脳には物を大きく見ようとする運動が伴えば大きく見え、小さく見ようとする運動が伴えば小さく見える機能がある。この機能をうまく使うと、たとえ緊張していても視野狭窄にならずに、冷静に全体を見渡して勝負に勝つことができるのだ。本稿は、二重作拓也『可能性にアクセスするパフォーマンス医学』(星海社)の一部を抜粋・編集したものです。
「眼」の機能を発達させることで
生存競争に勝ち残ってきた人類
「視る」はパフォーマンスに大きな影響を及ぼします。それもそのはず、私たちは視機能を高度に発達させてきた種族の末裔であり、ある意味、最終進化形だからです。

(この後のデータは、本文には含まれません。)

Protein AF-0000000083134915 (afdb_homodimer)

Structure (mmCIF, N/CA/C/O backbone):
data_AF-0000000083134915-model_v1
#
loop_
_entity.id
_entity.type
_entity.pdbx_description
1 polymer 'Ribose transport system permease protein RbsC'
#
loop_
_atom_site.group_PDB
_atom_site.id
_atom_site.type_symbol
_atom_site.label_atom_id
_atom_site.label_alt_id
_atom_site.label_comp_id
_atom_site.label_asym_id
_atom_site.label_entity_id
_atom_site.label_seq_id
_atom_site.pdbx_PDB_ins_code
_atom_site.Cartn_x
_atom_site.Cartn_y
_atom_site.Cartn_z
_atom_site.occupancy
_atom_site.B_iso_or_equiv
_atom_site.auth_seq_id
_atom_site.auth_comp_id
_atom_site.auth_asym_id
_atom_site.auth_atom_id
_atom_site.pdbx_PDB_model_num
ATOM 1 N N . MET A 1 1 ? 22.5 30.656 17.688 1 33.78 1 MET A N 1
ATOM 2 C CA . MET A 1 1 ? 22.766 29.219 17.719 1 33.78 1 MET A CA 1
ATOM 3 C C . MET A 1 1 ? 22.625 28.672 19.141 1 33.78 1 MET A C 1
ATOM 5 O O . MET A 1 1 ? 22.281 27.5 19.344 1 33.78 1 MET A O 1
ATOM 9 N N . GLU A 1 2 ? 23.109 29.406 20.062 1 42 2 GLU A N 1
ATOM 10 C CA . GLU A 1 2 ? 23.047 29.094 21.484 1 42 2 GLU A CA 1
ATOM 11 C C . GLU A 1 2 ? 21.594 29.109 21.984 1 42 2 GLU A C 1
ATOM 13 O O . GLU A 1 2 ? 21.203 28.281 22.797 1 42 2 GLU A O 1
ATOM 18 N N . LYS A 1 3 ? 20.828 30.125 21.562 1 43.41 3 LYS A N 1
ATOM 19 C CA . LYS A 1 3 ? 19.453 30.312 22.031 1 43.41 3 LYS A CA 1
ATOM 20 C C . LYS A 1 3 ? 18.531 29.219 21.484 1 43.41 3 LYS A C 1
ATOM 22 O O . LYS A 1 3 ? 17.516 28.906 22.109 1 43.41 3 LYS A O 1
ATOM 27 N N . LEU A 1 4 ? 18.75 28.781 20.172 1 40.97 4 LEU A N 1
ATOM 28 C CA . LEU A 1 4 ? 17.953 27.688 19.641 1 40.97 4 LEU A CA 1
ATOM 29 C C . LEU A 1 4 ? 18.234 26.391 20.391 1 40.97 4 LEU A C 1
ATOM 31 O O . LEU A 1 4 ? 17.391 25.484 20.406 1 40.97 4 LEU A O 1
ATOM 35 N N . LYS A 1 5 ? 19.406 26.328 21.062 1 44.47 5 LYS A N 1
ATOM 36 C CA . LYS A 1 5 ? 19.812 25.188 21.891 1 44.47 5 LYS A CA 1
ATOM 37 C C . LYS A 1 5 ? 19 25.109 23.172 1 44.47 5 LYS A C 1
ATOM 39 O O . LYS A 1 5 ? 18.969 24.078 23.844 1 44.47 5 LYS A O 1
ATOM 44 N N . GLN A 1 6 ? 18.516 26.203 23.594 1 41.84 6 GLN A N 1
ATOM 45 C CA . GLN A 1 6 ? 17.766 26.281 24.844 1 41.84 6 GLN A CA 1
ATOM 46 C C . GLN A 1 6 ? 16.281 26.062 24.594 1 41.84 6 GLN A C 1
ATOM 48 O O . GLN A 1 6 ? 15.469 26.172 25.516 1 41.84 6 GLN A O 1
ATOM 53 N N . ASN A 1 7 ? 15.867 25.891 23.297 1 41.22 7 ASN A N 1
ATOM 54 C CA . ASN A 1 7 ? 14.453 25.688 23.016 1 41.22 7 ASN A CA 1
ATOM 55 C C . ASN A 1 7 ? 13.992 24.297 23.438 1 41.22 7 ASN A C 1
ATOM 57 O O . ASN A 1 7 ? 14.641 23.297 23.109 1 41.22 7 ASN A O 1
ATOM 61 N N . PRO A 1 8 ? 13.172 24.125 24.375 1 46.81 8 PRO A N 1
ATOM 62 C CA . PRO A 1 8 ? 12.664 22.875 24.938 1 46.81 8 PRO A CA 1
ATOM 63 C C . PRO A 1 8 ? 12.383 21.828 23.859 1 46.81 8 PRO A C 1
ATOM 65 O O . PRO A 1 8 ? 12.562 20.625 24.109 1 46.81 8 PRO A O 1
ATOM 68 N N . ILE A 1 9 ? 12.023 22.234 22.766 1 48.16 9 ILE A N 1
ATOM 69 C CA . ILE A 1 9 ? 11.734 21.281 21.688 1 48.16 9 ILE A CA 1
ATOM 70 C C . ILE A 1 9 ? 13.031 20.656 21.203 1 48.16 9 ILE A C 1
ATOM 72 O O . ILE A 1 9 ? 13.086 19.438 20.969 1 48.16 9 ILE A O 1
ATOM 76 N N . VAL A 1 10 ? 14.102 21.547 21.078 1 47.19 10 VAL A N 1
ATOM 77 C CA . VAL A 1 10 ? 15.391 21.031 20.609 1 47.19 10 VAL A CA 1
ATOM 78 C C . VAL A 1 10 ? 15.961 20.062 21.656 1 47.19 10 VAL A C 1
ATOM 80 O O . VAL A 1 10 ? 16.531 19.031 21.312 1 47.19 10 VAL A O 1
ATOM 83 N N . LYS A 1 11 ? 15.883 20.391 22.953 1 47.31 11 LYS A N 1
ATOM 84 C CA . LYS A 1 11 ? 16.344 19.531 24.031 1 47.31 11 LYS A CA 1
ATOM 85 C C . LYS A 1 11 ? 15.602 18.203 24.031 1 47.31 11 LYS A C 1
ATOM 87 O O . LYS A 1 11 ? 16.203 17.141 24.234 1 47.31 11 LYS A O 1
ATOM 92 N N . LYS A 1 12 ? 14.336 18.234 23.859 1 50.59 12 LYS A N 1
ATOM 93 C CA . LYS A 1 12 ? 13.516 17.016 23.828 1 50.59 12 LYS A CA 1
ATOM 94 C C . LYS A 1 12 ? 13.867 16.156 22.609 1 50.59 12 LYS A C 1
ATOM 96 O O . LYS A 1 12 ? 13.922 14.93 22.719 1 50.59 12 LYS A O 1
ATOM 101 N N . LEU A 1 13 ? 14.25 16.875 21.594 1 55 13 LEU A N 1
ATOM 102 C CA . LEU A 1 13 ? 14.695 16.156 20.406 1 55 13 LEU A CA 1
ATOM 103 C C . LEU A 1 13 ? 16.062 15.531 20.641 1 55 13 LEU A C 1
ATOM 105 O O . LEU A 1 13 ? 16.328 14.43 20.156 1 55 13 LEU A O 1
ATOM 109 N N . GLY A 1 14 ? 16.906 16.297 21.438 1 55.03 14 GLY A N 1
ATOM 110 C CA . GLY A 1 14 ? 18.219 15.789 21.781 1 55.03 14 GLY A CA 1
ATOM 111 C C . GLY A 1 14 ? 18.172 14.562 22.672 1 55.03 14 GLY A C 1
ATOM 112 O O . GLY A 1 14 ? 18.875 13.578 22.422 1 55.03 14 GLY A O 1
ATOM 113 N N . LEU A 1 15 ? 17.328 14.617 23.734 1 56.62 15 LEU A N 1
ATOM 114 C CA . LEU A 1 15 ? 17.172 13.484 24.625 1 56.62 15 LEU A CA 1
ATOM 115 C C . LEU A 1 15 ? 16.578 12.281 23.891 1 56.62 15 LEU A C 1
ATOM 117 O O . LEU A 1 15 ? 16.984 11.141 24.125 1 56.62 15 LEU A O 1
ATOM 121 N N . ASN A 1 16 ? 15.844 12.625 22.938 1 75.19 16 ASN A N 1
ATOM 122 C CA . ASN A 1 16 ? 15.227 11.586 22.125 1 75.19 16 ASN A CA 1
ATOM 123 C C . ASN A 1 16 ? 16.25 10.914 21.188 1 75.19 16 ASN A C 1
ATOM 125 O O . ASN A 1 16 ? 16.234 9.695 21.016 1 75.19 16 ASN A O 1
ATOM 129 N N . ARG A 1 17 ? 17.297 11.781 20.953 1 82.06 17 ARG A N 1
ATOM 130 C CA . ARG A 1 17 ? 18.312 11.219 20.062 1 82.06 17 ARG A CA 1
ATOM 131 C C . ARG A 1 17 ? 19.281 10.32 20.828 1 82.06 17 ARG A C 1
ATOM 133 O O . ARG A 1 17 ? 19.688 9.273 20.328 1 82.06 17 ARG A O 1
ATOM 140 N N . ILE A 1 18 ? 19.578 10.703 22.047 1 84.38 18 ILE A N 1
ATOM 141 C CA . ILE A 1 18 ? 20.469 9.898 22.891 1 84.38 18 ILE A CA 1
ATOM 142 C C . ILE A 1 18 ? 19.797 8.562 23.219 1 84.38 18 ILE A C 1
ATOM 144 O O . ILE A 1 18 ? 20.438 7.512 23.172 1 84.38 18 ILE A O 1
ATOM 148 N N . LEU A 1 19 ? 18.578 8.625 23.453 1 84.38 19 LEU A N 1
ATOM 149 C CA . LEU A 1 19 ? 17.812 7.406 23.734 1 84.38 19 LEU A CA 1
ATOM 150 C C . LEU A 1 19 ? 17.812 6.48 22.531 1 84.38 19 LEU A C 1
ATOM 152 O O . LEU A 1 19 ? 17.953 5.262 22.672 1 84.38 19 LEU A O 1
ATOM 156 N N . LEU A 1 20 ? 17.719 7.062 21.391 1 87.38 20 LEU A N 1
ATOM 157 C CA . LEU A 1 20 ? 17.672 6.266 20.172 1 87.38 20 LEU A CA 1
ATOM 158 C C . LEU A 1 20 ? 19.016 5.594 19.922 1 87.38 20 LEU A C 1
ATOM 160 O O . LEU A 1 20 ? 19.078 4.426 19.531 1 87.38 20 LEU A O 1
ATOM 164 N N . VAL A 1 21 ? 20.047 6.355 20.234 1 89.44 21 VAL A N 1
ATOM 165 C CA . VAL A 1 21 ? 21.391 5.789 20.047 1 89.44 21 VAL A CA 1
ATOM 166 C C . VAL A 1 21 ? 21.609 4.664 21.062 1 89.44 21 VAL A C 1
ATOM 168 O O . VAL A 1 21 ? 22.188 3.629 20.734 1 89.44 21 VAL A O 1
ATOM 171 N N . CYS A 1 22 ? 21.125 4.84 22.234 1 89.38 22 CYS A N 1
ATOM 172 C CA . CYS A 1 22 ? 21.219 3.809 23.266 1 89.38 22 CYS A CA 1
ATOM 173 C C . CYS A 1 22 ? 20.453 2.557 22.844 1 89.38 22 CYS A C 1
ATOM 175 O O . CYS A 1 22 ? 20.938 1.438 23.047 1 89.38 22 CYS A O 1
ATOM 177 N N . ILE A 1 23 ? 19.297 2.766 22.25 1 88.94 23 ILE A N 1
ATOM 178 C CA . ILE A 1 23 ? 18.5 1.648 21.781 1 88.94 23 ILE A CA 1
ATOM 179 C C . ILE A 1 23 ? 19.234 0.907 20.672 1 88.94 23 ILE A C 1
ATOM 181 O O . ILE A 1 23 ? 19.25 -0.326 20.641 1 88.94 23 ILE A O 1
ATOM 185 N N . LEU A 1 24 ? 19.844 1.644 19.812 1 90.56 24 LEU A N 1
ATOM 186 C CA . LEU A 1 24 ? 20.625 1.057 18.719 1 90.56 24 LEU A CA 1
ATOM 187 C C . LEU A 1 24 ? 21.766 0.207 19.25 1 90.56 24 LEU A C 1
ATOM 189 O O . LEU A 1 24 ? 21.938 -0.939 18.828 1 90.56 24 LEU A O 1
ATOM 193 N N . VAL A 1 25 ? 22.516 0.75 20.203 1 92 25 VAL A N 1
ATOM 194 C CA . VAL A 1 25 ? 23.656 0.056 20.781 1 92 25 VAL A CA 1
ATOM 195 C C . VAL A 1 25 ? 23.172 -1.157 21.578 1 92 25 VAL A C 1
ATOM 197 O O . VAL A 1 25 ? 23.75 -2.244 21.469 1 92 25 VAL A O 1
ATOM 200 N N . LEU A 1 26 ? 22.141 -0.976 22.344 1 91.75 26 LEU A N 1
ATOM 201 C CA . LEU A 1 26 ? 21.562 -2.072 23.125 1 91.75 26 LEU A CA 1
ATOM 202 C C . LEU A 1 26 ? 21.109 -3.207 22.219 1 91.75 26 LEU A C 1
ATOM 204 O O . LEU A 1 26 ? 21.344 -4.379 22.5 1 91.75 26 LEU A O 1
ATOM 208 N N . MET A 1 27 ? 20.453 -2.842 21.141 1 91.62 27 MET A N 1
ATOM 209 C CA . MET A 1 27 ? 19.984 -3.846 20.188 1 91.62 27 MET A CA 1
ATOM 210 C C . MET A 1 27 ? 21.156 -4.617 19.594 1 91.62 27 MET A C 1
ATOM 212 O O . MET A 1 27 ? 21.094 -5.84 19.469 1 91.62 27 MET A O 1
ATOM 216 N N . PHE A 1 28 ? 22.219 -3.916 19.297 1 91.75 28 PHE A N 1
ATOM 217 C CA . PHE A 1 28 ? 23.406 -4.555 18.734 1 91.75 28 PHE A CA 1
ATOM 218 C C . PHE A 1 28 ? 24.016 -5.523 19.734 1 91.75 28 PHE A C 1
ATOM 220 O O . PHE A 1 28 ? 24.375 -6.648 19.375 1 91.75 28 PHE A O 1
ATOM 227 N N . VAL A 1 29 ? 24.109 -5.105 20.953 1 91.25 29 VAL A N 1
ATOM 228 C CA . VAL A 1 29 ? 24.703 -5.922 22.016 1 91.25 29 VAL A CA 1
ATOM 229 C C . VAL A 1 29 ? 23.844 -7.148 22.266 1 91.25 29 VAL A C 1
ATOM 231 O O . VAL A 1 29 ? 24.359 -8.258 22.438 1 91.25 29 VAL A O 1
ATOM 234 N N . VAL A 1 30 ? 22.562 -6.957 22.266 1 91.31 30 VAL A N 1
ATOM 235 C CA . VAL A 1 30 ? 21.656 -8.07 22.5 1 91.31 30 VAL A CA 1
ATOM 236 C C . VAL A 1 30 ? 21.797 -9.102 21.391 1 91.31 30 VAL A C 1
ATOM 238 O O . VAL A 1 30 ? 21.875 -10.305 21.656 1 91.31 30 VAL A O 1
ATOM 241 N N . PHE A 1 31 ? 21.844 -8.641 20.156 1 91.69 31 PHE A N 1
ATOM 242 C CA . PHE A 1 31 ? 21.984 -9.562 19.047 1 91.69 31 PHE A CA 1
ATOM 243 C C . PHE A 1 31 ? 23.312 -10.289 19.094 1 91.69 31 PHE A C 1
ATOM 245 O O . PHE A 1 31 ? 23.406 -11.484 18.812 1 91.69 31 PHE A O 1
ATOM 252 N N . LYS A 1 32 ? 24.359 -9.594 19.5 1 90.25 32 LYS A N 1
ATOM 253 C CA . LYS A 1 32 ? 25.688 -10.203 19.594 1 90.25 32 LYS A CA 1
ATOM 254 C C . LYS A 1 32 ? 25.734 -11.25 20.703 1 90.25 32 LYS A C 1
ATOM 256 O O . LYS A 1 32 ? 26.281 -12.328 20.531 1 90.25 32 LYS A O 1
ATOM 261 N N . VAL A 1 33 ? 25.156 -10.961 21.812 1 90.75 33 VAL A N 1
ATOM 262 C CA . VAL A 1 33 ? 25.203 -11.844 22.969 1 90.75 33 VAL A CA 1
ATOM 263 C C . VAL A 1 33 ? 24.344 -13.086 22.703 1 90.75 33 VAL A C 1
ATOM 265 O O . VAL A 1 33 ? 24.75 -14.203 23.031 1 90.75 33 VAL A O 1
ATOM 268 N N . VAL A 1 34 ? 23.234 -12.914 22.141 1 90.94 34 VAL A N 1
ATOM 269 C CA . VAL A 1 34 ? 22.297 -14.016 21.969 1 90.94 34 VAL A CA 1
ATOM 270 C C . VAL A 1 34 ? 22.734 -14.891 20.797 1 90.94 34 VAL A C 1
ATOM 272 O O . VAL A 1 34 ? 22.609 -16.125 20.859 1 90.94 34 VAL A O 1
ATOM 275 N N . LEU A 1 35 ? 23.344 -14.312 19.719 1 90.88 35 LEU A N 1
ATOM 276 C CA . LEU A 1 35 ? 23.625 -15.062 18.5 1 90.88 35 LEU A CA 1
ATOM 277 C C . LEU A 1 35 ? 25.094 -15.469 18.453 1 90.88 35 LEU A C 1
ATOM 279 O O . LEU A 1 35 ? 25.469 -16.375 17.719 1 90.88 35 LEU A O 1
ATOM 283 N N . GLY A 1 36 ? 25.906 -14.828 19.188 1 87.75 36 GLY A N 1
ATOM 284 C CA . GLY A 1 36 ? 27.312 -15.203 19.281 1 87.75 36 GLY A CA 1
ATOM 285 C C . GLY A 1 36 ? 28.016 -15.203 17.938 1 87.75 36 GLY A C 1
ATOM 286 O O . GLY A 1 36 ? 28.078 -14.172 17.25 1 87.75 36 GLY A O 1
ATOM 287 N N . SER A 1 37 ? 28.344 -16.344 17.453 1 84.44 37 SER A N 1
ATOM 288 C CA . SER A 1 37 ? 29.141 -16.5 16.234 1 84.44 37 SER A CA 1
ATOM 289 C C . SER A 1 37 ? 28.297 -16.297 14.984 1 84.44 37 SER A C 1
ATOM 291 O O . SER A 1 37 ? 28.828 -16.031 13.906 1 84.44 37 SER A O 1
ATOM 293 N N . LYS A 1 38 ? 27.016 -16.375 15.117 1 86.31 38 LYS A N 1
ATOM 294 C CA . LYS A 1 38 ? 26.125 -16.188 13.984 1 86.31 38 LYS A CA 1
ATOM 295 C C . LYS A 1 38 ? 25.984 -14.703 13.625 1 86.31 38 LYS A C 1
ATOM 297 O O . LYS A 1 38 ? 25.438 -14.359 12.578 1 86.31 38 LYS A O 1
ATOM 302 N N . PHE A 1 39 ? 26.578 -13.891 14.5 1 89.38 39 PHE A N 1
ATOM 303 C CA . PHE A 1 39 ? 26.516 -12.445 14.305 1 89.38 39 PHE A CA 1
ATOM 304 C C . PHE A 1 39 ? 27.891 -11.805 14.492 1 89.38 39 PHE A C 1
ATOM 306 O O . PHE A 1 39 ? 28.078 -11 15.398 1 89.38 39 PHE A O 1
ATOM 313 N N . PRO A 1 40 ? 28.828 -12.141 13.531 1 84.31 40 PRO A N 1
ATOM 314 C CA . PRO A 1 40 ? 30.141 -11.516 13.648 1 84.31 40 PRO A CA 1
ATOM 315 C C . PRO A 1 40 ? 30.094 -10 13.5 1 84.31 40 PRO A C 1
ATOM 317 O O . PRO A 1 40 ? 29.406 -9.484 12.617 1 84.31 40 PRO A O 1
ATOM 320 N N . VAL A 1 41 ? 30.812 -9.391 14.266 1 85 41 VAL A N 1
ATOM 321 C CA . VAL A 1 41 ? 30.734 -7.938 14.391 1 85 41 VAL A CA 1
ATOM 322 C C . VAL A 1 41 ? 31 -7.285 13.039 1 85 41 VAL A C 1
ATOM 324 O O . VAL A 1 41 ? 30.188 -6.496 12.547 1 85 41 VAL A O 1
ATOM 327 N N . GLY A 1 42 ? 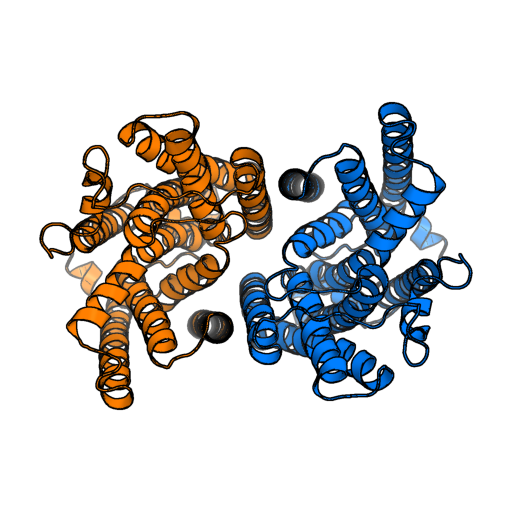32.094 -7.645 12.359 1 88.25 42 GLY A N 1
ATOM 328 C CA . GLY A 1 42 ? 32.469 -7.027 11.094 1 88.25 42 GLY A CA 1
ATOM 329 C C . GLY A 1 42 ? 31.422 -7.254 10.008 1 88.25 42 GLY A C 1
ATOM 330 O O . GLY A 1 42 ? 31 -6.305 9.344 1 88.25 42 GLY A O 1
ATOM 331 N N . ASP A 1 43 ? 30.984 -8.461 9.859 1 89.19 43 ASP A N 1
ATOM 332 C CA . ASP A 1 43 ? 30.031 -8.828 8.828 1 89.19 43 ASP A CA 1
ATOM 333 C C . ASP A 1 43 ? 28.656 -8.227 9.117 1 89.19 43 ASP A C 1
ATOM 335 O O . ASP A 1 43 ? 27.938 -7.812 8.195 1 89.19 43 ASP A O 1
ATOM 339 N N . SER A 1 44 ? 28.328 -8.203 10.367 1 91 44 SER A N 1
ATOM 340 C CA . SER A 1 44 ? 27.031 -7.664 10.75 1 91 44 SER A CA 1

地球に最初の生命である、原始海洋微生物が誕生したのが39億5000万年前。10億年前にナマコやクラゲのような多細胞生物が出現しました。でもまだこの時代の生物は「眼」をもっていませんでした。約5億4000万年前から5億年前頃、「カンブリア大爆発」と呼ばれる生物学史上最大のビッグバンが起きたと考えられています。生物の種類が多様化し、現生生物の祖先が誕生した時代、遂に「眼をもった生物」が出現したのです。(新発見によって学問は書き換えられる、という前提はありますが)現在のところ、三葉虫が眼をもった最初の生物だとされています。
視機能を有するとは
1:まだ十分な距離がある段階で天敵を見つけられる。
2:餌や食料を視覚でとらえ、捕獲・採集できる。
3:生物的に優れた個体(栄養状態のよい相手)と共に種族を残すことができる。
など、過酷な自然淘汰に対して圧倒的なアドバンテージがある、ということになります。
現存する生物の中で最も大きな眼球をもつのは、深海に生きるダイオウホウズキイカで、その眼球のサイズはサッカーボールほどです。その大きな受信機で、天敵であるマッコウクジラが泳いだ際に発光する微生物の光を遠くから感知し、マッコウクジラとの接触を避けるのです。逆に、眼をもっていたのに退化した種もいます。ブラインドケーブ・カラシンという魚は暗い洞窟の中に住んでいるのですが、光が無い環境では、視覚的に餌となる食料を捉えることができません。またそのような環境ではブラインドケーブ・カラシンを餌にして食べようとする天敵も存在しません。事実上、水中洞窟内の食物連鎖の頂点に君臨しているため、眼が必要ないのです。自然は案外合理的で、もともとあった眼も生きる環境によって退化させ、視覚によらない生存の能力を高める方向で進化してきました。
私たち人間は、「眼」を発達させてサバイヴしてきた優秀な先輩たちの後継者です。ここでは生存戦略の証である「眼」そして「視る」をテーマにパフォーマンス向上のヒントを探してみたいと思います。